[Saved entries]
----------

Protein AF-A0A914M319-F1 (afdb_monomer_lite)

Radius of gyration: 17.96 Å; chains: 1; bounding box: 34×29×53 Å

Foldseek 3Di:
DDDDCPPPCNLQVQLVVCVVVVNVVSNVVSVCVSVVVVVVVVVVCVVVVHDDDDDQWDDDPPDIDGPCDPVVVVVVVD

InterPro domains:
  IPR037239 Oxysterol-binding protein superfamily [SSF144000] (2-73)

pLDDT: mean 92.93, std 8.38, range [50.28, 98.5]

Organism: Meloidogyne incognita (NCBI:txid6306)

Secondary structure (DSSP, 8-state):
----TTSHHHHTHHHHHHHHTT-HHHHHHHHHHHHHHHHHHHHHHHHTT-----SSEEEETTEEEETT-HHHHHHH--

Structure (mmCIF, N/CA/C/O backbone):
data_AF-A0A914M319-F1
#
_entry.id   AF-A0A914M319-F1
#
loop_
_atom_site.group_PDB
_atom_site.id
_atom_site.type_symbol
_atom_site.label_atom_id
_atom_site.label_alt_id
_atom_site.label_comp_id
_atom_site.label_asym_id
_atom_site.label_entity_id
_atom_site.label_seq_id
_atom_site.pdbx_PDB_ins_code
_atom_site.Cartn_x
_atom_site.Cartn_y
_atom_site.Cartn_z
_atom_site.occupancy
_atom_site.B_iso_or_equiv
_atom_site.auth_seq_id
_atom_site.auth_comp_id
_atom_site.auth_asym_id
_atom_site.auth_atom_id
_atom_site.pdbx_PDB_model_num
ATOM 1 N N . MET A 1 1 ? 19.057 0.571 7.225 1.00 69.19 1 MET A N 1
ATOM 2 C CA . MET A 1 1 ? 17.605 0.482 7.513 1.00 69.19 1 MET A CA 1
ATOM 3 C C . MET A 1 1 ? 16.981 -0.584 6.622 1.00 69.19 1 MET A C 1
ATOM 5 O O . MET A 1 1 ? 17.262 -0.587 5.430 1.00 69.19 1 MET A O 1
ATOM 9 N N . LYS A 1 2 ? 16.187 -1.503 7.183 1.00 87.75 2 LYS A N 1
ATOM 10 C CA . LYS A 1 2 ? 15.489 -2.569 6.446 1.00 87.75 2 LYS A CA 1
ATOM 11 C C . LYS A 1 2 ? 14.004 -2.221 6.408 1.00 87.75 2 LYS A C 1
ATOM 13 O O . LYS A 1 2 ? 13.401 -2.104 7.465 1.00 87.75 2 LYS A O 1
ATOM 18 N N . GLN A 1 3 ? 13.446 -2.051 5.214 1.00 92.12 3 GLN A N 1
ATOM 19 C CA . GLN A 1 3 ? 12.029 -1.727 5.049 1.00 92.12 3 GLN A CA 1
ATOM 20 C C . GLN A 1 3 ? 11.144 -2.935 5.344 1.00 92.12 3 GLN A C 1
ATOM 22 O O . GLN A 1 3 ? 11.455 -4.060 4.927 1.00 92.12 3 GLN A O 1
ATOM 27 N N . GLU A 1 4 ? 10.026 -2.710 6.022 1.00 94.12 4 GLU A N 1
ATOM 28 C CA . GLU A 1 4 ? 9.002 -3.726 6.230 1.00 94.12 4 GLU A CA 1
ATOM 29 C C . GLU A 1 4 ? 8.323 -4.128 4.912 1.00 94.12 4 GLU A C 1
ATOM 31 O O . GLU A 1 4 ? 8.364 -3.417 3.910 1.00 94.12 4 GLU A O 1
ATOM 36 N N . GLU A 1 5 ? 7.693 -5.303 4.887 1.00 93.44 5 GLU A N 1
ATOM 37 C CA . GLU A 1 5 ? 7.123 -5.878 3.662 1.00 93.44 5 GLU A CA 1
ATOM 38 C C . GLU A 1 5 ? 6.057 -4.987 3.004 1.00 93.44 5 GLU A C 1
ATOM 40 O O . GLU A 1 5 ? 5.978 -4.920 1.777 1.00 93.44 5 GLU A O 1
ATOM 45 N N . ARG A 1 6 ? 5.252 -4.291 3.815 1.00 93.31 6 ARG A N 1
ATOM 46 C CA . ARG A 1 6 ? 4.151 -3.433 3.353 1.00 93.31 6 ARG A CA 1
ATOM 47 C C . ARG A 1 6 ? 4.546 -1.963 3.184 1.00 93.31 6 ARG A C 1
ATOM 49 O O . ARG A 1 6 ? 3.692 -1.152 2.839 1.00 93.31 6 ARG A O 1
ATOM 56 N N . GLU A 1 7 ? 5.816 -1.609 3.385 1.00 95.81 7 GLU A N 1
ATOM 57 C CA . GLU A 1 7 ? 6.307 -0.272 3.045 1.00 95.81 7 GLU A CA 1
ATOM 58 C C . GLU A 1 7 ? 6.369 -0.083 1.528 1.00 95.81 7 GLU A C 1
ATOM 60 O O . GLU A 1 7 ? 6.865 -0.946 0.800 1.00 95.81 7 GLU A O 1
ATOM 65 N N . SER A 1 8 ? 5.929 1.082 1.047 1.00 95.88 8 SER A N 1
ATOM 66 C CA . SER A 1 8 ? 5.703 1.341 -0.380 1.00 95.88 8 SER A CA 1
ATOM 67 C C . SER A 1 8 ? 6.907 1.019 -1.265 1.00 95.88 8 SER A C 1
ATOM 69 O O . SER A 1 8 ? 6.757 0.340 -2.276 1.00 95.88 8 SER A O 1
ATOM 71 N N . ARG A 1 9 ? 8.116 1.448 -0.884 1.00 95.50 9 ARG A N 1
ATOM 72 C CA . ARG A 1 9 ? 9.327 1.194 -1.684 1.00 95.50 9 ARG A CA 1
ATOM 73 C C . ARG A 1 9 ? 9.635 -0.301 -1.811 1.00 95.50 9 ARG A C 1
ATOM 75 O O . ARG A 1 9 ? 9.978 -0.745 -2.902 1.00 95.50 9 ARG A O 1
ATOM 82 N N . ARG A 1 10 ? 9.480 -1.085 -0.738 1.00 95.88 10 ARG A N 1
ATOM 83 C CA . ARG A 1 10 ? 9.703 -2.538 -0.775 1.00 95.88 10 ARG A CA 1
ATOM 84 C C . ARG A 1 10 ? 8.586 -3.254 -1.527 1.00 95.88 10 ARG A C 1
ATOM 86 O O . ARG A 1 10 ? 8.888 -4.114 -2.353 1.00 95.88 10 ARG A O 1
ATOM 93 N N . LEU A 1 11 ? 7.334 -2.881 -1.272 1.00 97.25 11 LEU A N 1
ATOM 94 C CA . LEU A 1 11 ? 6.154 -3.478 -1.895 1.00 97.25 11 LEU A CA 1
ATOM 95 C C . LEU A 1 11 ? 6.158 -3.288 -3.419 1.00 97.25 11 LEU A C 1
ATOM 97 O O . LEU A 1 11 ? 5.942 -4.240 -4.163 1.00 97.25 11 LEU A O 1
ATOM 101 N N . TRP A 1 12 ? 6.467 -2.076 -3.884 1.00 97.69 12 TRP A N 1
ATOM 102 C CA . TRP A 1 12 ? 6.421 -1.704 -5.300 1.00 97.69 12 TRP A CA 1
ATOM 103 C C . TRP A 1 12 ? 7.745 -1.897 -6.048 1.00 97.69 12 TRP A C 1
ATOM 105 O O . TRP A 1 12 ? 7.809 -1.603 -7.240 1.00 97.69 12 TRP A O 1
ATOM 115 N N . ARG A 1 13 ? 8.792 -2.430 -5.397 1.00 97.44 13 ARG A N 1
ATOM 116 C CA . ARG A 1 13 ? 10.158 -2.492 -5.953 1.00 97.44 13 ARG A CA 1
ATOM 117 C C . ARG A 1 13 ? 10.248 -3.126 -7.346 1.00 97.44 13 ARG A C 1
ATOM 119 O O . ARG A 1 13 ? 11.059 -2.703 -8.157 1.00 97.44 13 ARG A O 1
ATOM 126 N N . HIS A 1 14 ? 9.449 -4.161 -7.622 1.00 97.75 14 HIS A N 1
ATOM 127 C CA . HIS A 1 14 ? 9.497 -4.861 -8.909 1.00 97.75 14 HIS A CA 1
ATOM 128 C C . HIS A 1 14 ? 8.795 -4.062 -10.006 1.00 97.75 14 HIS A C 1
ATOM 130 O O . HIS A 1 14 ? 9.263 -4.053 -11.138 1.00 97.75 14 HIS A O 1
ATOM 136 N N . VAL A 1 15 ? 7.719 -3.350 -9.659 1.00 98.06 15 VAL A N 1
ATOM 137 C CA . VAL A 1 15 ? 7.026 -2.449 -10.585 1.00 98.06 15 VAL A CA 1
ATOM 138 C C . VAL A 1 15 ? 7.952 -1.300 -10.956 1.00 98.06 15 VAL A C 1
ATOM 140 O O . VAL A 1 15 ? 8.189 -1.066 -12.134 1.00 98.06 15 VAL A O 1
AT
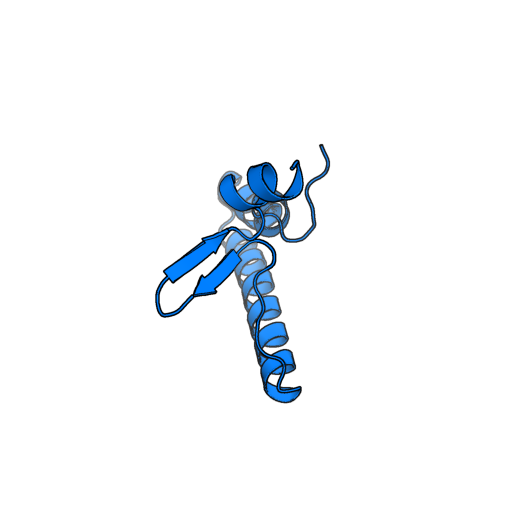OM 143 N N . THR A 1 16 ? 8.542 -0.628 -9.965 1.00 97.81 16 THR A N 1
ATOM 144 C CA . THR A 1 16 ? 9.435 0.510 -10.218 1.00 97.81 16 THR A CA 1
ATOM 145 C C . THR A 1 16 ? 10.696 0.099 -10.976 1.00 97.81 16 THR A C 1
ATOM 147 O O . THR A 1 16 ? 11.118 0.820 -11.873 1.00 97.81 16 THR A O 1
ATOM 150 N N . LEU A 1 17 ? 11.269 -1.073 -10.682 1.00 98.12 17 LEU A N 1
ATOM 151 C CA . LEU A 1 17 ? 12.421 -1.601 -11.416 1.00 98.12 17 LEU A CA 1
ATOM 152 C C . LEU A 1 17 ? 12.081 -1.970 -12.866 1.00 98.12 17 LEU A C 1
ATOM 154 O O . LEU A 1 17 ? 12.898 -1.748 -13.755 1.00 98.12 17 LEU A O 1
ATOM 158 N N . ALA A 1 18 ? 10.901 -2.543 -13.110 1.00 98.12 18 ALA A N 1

----------

Task objective: Repeat word for word the lines above that run from the line containing "ATOM 58 C C" through the line containing "ATOM 83 C CA", both ends included, and nothing else.

Result of the exercise:
ATOM 58 C C . GLU A 1 7 ? 6.369 -0.083 1.528 1.00 95.81 7 GLU A C 1
ATOM 60 O O . GLU A 1 7 ? 6.865 -0.946 0.800 1.00 95.81 7 GLU A O 1
ATOM 65 N N . SER A 1 8 ? 5.929 1.082 1.047 1.00 95.88 8 SER A N 1
ATOM 66 C CA . SER A 1 8 ? 5.703 1.341 -0.380 1.00 95.88 8 SER A CA 1
ATOM 67 C C . SER A 1 8 ? 6.907 1.019 -1.265 1.00 95.88 8 SER A C 1
ATOM 69 O O . SER A 1 8 ? 6.757 0.340 -2.276 1.00 95.88 8 SER A O 1
ATOM 71 N N . ARG A 1 9 ? 8.116 1.448 -0.884 1.00 95.50 9 ARG A N 1
ATOM 72 C CA . ARG A 1 9 ? 9.327 1.194 -1.684 1.00 95.50 9 ARG A CA 1
ATOM 73 C C . ARG A 1 9 ? 9.635 -0.301 -1.811 1.00 95.50 9 ARG A C 1
ATOM 75 O O . ARG A 1 9 ? 9.978 -0.745 -2.902 1.00 95.50 9 ARG A O 1
ATOM 82 N N . ARG A 1 10 ? 9.480 -1.085 -0.738 1.00 95.88 10 ARG A N 1
ATOM 83 C CA . ARG A 1 10 ? 9.703 -2.538 -0.775 1.00 95.88 10 ARG A CA 1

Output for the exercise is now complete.